Two of the thieves proceeded to slice their way through the window using a handheld disc cutter.
Five security guards were on duty in the gallery when they entered, but all of them ran away when they were threatened with angle grinders and chainsaws.
‘The Louvre museum’s security apparatus did not fail, that is a fact,’ the minister, Rachida Dati, insisted in the National Assembly. ‘The Louvre museum’s security apparatus worked.’
Ms Dati said she launched an administrative inquiry that comes in addition to a police investigation to ensure full transparency into what happened.
(Picture: REUTERS)
She did not offer any details about how the thieves managed to carry out their heist given that the cameras were working, but she described it as a painful blow for the nation.
The heist was ‘a wound for all of us’, she said. ‘Why? Because the Louvre is far more than the world’s largest museum. It’s a showcase for our French culture and our shared patrimony.’
Interior minister Laurent Nunez said on Monday that the museum’s alarm was triggered when the window of the Apollo Gallery was forced.
Police officers arrived on site two or three minutes after they were called by an individual that witnessed the scene, he said on LCI television.
Officials said the heist lasted less than eight minutes in total, including less than four minutes inside the Louvre.
Mr Nunez did not disclose details about video surveillance cameras that may have filmed the thieves around and in the museum pending a police investigation.
‘There are cameras all around the Louvre,’ he said.
Sunday’s theft focused on the Apollo Gallery, where the Crown Diamonds are displayed. Alarms brought Louvre agents to the room, forcing the intruders to bolt, but the theft was already over.
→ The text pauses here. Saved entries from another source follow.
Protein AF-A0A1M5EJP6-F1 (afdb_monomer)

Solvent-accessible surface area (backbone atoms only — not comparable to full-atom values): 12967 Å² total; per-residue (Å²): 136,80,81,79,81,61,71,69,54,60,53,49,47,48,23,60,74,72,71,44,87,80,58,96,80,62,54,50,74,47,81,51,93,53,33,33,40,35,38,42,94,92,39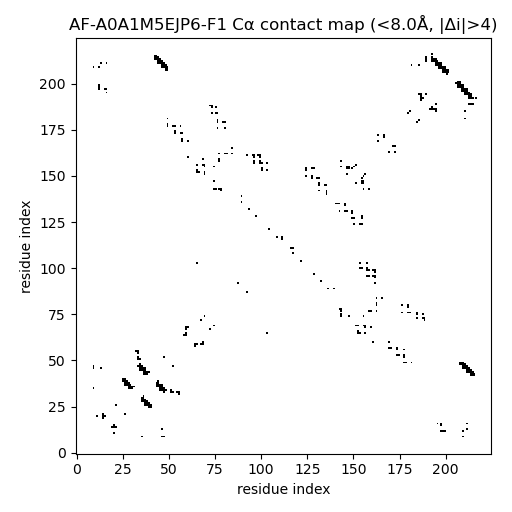,60,27,44,37,32,38,59,67,31,47,37,52,45,49,46,51,31,64,74,66,66,35,46,68,52,47,45,74,76,43,58,69,66,51,51,46,62,54,50,76,66,56,74,95,61,51,73,70,53,48,53,53,37,31,53,51,27,46,54,49,50,59,60,67,50,50,82,76,45,92,44,71,66,60,45,55,49,54,52,50,53,54,48,53,50,51,52,52,44,55,56,51,34,73,78,43,74,90,43,53,53,63,49,25,48,74,74,34,42,84,58,50,37,36,16,46,50,50,29,55,52,66,74,42,96,46,68,67,63,44,31,52,52,51,44,51,47,35,62,75,76,36,42,39,56,80,45,79,73,40,80,60,48,82,38,79,43,82,78,55,98,93,41,72,46,50,30,44,40,35,60,79,67,72,74,68,72,69,75,78,75,127

Radius of gyration: 20.11 Å; Cα contacts (8 Å, |Δi|>4): 256; chains: 1; bounding box: 44×57×44 Å

Nearest PDB structures (foldseek):
  2qj1-assembly1_A  TM=2.860E-01  e=4.101E+00  Infectious bursal disease virus
  4iwb-assembly2_B  TM=1.909E-01  e=3.326E+00  Aquifex aeolicus

pLDDT: mean 85.27, std 13.97, range [38.97, 98.0]

Secondary structure (DSSP, 8-state):
-PPPPPHHHHHHHHHHHTTSPPPTTSEEEEEETTEEEEEETTEEEEEEEHHHHHHHHHHHHHTT-HHHHHHSS-HHHHHHHHHT-TT--HHHHHHHHHHHHHHHHHHGGGG-S-HHHHHHHHHHHHHHHHHHHHHHHH-TT-HHHHHHHHHTTTHHHHHHHHHHTTSS-HHHHHHHHHHHHHHTSTTTTTTTSPEEEEEEEEETTEEEEEEEE-TTGGGSSTT--

Structure (mmCIF, N/CA/C/O backbone):
data_AF-A0A1M5EJP6-F1
#
_entry.id   AF-A0A1M5EJP6-F1
#
loop_
_atom_site.group_PDB
_atom_site.id
_atom_site.type_symbol
_atom_site.label_atom_id
_atom_site.label_alt_id
_atom_site.label_comp_id
_atom_site.label_asym_id
_atom_site.label_entity_id
_atom_site.label_seq_id
_atom_site.pdbx_PDB_ins_code
_atom_site.Cartn_x
_atom_site.Cartn_y
_atom_site.Cartn_z
_atom_site.occupancy
_atom_site.B_iso_or_equiv
_atom_site.auth_seq_id
_atom_site.auth_comp_id
_atom_site.auth_asym_id
_atom_site.auth_atom_id
_atom_site.pdbx_PDB_model_num
ATOM 1 N N . MET A 1 1 ? 21.699 -2.784 8.763 1.00 38.97 1 MET A N 1
ATOM 2 C CA . MET A 1 1 ? 21.643 -3.882 7.775 1.00 38.97 1 MET A CA 1
ATOM 3 C C . MET A 1 1 ? 21.321 -5.165 8.522 1.00 38.97 1 MET A C 1
ATOM 5 O O . MET A 1 1 ? 22.229 -5.752 9.103 1.00 38.97 1 MET A O 1
ATOM 9 N N . LYS A 1 2 ? 20.036 -5.536 8.610 1.00 46.34 2 LYS A N 1
ATOM 10 C CA . LYS A 1 2 ? 19.643 -6.880 9.064 1.00 46.34 2 LYS A CA 1
ATOM 11 C C . LYS A 1 2 ? 19.937 -7.872 7.925 1.00 46.34 2 LYS A C 1
ATOM 13 O O . LYS A 1 2 ? 19.958 -7.474 6.765 1.00 46.34 2 LYS A O 1
ATOM 18 N N . GLN A 1 3 ? 20.300 -9.102 8.281 1.00 47.59 3 GLN A N 1
ATOM 19 C CA . GLN A 1 3 ? 20.691 -10.150 7.335 1.00 47.59 3 GLN A CA 1
ATOM 20 C C . GLN A 1 3 ? 19.473 -10.636 6.548 1.00 47.59 3 GLN A C 1
ATOM 22 O O . GLN A 1 3 ? 18.476 -11.012 7.153 1.00 47.59 3 GLN A O 1
ATOM 27 N N . GLU A 1 4 ? 19.592 -10.668 5.222 1.00 60.62 4 GLU A N 1
ATOM 28 C CA . GLU A 1 4 ? 18.635 -11.330 4.331 1.00 60.62 4 GLU A CA 1
ATOM 29 C C . GLU A 1 4 ? 18.438 -12.798 4.748 1.00 60.62 4 GLU A C 1
ATOM 31 O O . GLU A 1 4 ? 19.409 -13.505 5.061 1.00 60.62 4 GLU A O 1
ATOM 36 N N . ARG A 1 5 ? 17.183 -13.270 4.745 1.00 69.31 5 ARG A N 1
ATOM 37 C CA . ARG A 1 5 ? 16.856 -14.670 5.045 1.00 69.31 5 ARG A CA 1
ATOM 38 C C . ARG A 1 5 ? 17.550 -15.589 4.027 1.00 69.31 5 ARG A C 1
ATOM 40 O O . ARG A 1 5 ? 17.432 -15.392 2.817 1.00 69.31 5 ARG A O 1
ATOM 47 N N . PRO A 1 6 ? 18.271 -16.633 4.475 1.00 67.94 6 PRO A N 1
ATOM 48 C CA . PRO A 1 6 ? 18.926 -17.557 3.561 1.00 67.94 6 PRO A CA 1
ATOM 49 C C . PRO A 1 6 ? 17.921 -18.266 2.630 1.00 67.94 6 PRO A C 1
ATOM 51 O O . PRO A 1 6 ? 16.907 -18.766 3.123 1.00 67.94 6 PRO A O 1
ATOM 54 N N . PRO A 1 7 ? 18.246 -18.477 1.337 1.00 72.56 7 PRO A N 1
ATOM 55 C CA . PRO A 1 7 ? 17.354 -19.123 0.360 1.00 72.56 7 PRO A CA 1
ATOM 56 C C . PRO A 1 7 ? 16.770 -20.477 0.791 1.00 72.56 7 PRO A C 1
ATOM 58 O O . PRO A 1 7 ? 15.692 -20.874 0.361 1.00 72.56 7 PRO A O 1
ATOM 61 N N . LYS A 1 8 ? 17.471 -21.192 1.681 1.00 81.19 8 LYS A N 1
ATOM 62 C CA . LYS A 1 8 ? 17.037 -22.481 2.238 1.00 81.19 8 LYS A CA 1
ATOM 63 C C . LYS A 1 8 ? 15.681 -22.419 2.956 1.00 81.19 8 LYS A C 1
ATOM 65 O O . LYS A 1 8 ? 15.049 -23.460 3.072 1.00 81.19 8 LYS A O 1
ATOM 70 N N . PHE A 1 9 ? 15.277 -21.265 3.491 1.00 84.75 9 PHE A N 1
ATOM 71 C CA . PHE A 1 9 ? 14.015 -21.135 4.224 1.00 84.75 9 PHE A CA 1
ATOM 72 C C . PHE A 1 9 ? 12.819 -21.067 3.272 1.00 84.75 9 PHE A C 1
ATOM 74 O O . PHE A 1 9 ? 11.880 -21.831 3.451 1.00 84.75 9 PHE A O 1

Eight objects were taken, according to officials: a sapphire diadem, necklace and single earring from a matching set linked to 19th-century French queens Marie-Amelie and Hortense; an emerald necklace and earrings from the matching set of Empress Marie-Louise, Napoleon Bonaparte’s second wife; a reliquary brooch; and Empress Eugenie’s diadem and her large corsage-bow brooch, a prized 19th-century imperial ensemble.
There are fears that those responsible could have been stolen to order by part of the ‘Pink Panthers’ – a gang which previously stole £23,000,000 of diamonds from Graff jewellers in London back in 2003.
Many members of the gang are ex-soldiers with extensive backgrounds in paramilitary training.
Members of the Pink Panthers hail from former Yugoslavian states, including Serbia, Montenegro and Bosnia.
Interpol estimates that there are approximately 800 key members of the criminal network worldwide.
The Panthers have a history of targeting museums as well as jewellers. In 2008, a museum in Switzerland had a Monet, Van Gogh, Cézanne and a Degas stolen, with an estimated worth of £119,162,880.